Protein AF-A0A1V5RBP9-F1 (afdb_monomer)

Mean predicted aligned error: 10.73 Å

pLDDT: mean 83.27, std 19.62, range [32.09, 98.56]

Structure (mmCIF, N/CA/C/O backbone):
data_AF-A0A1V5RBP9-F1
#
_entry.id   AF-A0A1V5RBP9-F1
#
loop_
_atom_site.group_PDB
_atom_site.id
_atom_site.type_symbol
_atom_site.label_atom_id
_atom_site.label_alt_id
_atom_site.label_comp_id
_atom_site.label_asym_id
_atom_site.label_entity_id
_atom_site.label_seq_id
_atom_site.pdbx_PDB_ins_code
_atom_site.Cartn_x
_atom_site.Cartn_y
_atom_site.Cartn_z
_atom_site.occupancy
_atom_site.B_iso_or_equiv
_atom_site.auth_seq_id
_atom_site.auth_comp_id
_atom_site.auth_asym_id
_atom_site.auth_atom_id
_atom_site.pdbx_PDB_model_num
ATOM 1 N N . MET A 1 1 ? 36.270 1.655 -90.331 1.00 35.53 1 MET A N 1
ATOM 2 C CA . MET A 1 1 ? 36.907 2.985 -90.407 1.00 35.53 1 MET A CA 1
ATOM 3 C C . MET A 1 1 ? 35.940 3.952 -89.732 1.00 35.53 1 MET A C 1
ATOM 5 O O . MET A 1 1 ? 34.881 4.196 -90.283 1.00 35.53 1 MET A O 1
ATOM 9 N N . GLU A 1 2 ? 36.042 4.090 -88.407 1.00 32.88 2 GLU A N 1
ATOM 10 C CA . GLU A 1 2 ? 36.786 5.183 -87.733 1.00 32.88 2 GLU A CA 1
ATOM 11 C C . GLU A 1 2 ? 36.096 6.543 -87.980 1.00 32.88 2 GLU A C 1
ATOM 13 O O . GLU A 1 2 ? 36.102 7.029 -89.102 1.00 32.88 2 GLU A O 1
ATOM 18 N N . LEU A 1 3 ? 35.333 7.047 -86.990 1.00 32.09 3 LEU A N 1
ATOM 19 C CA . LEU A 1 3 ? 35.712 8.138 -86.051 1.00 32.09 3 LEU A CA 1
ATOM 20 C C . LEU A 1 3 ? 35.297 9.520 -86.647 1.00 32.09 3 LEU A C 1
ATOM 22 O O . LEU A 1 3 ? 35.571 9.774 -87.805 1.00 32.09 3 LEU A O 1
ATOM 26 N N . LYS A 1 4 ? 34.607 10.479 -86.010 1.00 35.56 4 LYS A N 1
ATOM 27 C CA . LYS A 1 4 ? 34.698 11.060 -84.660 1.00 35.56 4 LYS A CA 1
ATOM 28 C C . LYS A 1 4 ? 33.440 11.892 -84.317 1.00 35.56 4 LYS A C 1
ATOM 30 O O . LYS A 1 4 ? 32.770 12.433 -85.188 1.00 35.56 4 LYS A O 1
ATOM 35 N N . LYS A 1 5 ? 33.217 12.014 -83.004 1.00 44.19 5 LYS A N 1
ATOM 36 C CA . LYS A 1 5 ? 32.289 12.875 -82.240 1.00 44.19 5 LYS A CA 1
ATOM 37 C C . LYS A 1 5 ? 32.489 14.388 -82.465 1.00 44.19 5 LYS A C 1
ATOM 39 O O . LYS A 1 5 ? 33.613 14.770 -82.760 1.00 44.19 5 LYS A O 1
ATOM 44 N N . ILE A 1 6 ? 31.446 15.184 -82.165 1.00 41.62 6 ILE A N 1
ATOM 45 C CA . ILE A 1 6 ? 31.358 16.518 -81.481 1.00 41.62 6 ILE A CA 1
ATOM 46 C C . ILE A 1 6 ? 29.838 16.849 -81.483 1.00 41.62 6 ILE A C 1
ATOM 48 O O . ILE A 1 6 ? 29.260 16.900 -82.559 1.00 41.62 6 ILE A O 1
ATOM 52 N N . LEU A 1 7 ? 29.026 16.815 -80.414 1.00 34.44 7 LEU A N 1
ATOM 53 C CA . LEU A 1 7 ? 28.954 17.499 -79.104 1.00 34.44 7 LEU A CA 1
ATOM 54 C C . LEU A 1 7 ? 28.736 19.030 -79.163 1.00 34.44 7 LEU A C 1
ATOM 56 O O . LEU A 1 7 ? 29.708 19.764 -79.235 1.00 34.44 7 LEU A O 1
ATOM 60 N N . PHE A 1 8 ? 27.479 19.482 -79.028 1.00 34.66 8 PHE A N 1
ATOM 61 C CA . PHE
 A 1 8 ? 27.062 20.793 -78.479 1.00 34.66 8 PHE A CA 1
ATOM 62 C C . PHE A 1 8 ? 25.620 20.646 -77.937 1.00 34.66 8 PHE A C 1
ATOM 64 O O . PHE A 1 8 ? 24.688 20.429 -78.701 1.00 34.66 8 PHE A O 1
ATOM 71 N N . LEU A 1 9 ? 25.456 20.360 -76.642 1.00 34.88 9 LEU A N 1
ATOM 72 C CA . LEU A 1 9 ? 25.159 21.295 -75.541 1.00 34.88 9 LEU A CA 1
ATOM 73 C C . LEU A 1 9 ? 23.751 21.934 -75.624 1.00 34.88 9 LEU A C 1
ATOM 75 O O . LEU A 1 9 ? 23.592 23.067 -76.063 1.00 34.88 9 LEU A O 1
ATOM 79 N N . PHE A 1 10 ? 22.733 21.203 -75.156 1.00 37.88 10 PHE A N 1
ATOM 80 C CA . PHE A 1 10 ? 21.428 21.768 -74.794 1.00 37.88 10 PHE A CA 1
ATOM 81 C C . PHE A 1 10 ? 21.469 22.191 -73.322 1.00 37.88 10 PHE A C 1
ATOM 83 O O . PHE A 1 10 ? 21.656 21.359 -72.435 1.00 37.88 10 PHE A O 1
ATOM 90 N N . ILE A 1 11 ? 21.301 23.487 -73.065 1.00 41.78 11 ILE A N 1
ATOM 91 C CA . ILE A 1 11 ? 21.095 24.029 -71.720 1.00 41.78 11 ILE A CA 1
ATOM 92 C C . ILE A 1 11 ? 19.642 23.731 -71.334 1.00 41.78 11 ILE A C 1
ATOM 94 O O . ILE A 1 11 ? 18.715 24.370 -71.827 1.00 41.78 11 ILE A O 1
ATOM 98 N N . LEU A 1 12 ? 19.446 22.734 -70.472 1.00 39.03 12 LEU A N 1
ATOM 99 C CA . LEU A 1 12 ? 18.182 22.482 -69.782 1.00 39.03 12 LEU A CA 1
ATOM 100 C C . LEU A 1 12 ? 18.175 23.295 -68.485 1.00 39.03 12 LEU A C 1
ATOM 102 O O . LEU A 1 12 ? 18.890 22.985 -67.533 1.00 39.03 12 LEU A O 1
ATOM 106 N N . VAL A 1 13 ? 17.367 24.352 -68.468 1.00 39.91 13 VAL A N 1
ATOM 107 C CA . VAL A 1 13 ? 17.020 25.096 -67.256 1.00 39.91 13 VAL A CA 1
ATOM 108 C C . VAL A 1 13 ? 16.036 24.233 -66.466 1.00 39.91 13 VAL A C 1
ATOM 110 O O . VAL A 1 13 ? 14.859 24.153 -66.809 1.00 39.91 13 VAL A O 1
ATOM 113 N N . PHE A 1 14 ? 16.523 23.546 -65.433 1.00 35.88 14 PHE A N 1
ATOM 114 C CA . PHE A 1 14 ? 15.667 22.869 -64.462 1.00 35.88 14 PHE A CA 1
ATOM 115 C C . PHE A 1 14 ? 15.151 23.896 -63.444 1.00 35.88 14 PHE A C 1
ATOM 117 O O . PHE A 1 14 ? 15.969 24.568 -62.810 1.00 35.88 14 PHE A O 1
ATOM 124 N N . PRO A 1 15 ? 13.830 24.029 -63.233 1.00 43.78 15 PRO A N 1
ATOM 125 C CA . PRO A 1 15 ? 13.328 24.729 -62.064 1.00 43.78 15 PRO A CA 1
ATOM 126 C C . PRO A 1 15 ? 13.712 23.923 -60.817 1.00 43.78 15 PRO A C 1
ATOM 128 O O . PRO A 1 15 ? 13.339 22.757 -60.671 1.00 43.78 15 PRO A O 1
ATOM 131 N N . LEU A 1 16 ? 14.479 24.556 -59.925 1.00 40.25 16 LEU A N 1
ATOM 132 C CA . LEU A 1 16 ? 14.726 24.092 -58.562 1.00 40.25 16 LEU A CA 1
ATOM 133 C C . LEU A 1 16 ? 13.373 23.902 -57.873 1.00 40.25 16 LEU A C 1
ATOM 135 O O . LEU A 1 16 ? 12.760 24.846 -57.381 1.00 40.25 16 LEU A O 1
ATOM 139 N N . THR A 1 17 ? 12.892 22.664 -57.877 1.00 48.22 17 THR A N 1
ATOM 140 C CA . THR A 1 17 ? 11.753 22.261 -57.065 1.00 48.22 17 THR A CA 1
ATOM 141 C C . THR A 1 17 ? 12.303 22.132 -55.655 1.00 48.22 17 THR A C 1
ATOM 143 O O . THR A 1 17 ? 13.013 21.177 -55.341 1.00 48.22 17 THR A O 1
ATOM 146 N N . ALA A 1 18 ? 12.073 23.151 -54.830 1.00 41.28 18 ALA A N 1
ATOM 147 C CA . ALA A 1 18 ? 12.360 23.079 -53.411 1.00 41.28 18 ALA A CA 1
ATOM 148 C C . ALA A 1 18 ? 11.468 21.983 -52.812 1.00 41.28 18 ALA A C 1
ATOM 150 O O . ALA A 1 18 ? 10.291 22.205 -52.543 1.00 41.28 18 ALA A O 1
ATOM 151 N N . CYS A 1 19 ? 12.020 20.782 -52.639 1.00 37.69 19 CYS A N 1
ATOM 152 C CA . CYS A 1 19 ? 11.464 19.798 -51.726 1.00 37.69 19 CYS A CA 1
------------------------------------------------
WORK INSTRUCTION: Look back at the entries above and repeat, unchanged, every line from the line holding "ATOM 36 C CA" through the line holding "ATOM 46 C C".

YOUR RESPONSE:
ATOM 36 C CA . LYS A 1 5 ? 32.289 12.875 -82.240 1.00 44.19 5 LYS A CA 1
ATOM 37 C C . LYS A 1 5 ? 32.489 14.388 -82.465 1.00 44.19 5 LYS A C 1
ATOM 39 O O . LYS A 1 5 ? 33.613 14.770 -82.760 1.00 44.19 5 LYS A O 1
ATOM 44 N N . ILE A 1 6 ? 31.446 15.184 -82.165 1.00 41.62 6 ILE A N 1
ATOM 45 C CA . ILE A 1 6 ? 31.358 16.518 -81.481 1.00 41.62 6 ILE A CA 1
ATOM 46 C C . ILE A 1 6 ? 29.838 16.849 -81.483 1.00 41.62 6 ILE A C 1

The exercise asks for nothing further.